#### DATASET RECORDS

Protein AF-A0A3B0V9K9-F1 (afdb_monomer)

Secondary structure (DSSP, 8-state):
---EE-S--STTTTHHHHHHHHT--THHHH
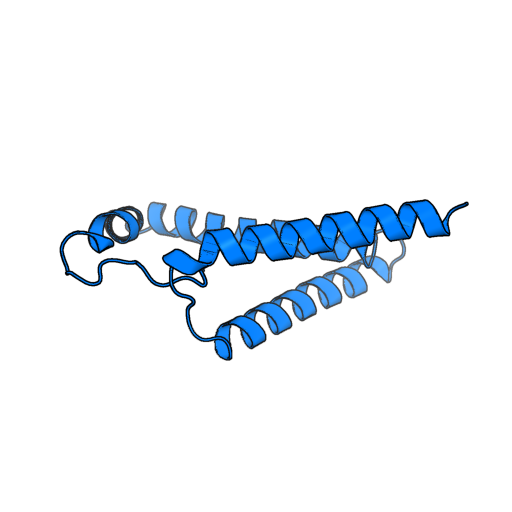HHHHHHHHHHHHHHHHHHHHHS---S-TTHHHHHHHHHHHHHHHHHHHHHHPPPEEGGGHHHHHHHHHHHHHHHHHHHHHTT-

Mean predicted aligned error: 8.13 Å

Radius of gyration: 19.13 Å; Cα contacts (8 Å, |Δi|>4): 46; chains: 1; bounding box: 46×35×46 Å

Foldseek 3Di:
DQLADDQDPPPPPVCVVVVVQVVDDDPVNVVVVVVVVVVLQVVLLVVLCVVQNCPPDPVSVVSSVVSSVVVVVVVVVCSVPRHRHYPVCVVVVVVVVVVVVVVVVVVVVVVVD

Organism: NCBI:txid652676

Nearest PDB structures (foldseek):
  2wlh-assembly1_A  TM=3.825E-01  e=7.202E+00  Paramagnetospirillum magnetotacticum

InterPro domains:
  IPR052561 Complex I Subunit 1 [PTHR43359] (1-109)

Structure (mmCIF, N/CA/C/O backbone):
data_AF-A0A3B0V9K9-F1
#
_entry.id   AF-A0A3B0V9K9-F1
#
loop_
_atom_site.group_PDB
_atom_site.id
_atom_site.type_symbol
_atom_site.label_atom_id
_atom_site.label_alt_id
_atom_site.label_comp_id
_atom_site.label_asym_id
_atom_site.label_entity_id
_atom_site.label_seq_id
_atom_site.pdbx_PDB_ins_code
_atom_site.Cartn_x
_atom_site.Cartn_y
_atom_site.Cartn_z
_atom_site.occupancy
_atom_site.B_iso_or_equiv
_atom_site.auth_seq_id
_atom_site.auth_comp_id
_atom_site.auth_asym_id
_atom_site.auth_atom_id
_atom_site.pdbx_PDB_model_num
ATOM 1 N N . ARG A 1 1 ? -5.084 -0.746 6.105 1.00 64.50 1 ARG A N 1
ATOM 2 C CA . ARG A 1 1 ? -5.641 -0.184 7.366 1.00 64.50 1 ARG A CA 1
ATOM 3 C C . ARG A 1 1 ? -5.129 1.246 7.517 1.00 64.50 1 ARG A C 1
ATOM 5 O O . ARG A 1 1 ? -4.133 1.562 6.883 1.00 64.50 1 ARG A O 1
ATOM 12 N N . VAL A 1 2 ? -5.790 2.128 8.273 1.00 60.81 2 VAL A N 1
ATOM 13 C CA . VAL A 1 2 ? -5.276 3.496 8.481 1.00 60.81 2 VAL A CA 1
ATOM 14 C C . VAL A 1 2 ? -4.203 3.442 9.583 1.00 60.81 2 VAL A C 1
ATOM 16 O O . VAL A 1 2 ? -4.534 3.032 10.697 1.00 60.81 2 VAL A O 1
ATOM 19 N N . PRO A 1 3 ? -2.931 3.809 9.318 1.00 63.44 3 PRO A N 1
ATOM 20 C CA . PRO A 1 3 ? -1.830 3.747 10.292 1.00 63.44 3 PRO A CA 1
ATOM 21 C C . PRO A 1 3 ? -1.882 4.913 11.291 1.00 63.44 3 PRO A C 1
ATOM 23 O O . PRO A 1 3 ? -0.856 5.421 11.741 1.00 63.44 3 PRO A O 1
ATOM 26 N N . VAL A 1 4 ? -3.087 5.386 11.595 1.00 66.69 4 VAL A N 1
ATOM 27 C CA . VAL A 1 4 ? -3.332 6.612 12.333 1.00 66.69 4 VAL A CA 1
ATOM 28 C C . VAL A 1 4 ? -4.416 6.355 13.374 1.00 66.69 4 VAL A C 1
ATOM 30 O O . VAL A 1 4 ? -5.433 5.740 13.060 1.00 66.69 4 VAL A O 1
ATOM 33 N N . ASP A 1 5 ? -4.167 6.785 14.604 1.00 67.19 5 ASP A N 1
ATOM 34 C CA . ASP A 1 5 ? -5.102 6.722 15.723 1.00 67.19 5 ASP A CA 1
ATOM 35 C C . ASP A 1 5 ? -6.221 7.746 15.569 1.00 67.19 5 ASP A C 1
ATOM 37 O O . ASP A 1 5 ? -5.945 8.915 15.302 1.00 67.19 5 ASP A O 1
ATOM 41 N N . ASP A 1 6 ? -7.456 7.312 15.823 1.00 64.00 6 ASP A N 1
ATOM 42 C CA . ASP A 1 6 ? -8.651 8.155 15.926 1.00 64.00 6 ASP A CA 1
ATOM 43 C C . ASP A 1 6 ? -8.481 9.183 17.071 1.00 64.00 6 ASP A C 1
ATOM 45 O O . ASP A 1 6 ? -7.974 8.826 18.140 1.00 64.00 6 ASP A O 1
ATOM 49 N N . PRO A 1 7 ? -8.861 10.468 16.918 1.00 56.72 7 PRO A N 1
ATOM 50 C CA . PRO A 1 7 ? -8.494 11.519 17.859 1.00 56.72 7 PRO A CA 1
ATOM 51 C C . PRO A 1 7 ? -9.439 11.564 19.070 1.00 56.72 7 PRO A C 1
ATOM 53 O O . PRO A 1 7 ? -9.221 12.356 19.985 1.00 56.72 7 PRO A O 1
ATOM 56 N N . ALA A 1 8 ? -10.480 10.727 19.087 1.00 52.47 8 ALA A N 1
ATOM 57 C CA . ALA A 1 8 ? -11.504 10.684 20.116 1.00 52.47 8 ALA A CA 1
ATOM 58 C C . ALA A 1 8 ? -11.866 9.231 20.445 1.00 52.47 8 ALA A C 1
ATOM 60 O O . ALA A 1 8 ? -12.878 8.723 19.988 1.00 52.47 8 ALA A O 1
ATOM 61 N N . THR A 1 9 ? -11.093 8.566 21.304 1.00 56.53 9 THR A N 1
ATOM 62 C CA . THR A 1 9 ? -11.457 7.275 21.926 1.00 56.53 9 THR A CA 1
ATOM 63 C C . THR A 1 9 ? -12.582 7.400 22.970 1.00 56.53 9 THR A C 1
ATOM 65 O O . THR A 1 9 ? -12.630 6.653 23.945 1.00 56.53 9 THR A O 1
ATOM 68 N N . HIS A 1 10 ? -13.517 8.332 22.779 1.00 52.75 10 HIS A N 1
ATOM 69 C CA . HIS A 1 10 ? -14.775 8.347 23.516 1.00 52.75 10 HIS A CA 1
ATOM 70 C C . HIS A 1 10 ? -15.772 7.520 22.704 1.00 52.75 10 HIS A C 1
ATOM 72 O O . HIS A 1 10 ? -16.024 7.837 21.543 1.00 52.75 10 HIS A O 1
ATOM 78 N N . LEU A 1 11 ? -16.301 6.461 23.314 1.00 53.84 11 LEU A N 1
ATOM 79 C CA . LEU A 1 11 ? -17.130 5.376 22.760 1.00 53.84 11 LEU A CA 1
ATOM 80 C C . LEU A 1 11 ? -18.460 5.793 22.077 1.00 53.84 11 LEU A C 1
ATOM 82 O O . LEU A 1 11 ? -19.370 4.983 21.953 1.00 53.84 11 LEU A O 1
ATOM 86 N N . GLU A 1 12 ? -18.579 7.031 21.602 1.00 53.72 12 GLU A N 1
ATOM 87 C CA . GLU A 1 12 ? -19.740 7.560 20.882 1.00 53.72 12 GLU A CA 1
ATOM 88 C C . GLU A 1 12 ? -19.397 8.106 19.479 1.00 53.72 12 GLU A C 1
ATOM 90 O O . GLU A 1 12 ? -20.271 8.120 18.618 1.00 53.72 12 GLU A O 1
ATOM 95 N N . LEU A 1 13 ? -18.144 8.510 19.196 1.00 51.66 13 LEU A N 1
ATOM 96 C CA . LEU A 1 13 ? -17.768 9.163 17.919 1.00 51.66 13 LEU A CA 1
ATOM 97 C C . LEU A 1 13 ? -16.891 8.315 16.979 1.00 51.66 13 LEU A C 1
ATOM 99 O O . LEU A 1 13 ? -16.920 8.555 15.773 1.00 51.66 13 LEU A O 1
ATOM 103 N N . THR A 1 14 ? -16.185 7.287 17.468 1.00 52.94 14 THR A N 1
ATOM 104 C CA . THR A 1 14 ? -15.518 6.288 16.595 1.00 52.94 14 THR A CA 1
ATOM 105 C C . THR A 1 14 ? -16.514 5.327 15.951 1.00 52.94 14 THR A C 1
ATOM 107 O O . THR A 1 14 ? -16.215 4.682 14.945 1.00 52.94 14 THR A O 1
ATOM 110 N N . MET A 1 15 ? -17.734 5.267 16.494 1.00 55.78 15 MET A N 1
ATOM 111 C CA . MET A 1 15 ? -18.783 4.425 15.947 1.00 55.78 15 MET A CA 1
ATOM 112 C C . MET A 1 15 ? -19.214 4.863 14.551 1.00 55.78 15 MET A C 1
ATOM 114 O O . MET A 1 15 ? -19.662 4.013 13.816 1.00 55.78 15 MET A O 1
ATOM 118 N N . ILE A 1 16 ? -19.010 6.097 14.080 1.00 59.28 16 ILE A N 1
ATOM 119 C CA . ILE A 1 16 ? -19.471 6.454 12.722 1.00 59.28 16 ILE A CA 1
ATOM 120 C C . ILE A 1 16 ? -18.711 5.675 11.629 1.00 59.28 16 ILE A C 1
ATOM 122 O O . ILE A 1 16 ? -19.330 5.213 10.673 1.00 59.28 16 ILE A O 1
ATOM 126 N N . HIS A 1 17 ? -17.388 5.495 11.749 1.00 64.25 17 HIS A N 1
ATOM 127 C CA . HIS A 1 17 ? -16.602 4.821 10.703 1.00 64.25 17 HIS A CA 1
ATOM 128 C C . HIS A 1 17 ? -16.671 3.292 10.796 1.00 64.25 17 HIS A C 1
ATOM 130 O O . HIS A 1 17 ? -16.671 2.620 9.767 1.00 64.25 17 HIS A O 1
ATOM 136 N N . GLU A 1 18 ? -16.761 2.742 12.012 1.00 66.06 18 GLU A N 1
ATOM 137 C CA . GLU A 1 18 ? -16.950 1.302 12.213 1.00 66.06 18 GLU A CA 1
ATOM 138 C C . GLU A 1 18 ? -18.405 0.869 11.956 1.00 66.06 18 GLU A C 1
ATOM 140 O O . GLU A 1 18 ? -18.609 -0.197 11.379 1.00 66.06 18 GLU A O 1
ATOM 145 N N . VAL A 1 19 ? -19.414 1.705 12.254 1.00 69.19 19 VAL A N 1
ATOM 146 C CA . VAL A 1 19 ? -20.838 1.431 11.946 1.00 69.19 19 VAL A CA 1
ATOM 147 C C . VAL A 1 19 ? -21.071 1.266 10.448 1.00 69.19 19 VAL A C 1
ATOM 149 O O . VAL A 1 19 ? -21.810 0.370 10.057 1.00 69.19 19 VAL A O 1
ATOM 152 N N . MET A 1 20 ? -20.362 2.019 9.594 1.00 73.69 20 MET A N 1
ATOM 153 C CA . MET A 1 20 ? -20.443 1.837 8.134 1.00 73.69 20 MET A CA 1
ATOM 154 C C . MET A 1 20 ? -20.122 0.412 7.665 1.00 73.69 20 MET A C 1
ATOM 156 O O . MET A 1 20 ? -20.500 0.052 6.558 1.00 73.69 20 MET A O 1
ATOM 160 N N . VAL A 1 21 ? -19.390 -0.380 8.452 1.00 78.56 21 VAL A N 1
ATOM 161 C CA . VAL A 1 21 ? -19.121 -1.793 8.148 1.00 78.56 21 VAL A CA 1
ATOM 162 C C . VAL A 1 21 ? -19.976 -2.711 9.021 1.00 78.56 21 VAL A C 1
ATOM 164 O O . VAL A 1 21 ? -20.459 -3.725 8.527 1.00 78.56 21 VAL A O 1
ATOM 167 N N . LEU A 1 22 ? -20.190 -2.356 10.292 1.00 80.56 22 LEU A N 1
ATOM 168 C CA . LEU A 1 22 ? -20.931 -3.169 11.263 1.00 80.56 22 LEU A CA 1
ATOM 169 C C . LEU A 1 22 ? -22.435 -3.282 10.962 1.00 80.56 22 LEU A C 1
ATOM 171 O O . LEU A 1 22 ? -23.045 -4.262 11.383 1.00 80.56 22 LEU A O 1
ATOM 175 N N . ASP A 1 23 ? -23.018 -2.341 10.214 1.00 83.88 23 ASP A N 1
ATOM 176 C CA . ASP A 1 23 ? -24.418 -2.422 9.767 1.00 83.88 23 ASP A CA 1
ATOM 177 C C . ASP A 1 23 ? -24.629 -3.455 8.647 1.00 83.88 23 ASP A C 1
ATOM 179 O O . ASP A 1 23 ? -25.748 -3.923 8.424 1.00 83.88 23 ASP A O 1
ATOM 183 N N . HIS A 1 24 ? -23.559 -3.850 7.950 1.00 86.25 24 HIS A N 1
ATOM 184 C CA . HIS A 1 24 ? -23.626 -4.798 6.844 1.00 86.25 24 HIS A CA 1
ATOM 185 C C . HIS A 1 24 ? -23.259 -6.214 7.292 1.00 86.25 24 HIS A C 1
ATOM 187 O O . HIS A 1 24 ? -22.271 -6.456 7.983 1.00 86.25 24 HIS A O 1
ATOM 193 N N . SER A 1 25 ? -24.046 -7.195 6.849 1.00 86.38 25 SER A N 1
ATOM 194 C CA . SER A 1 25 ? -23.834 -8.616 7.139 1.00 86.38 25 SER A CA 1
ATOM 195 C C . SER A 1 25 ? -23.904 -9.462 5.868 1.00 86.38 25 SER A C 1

########

### REQUIREMENT
Take the records above and return, word for word, only the lines that fall from the line with "ATOM 3 C C ." to the line with "ATOM 16 O O", both of them included.

### FINISHED TASK
ATOM 3 C C . ARG A 1 1 ? -5.129 1.246 7.517 1.00 64.50 1 ARG A C 1
ATOM 5 O O . ARG A 1 1 ? -4.133 1.562 6.883 1.00 64.50 1 ARG A O 1
ATOM 12 N N . VAL A 1 2 ? -5.790 2.128 8.273 1.00 60.81 2 VAL A N 1
ATOM 13 C CA . VAL A 1 2 ? -5.276 3.496 8.481 1.00 60.81 2 VAL A CA 1
ATOM 14 C C . VAL A 1 2 ? -4.203 3.442 9.583 1.00 60.81 2 VAL A C 1
ATOM 16 O O . VAL A 1 2 ? -4.534 3.032 10.697 1.00 60.81 2 VAL A O 1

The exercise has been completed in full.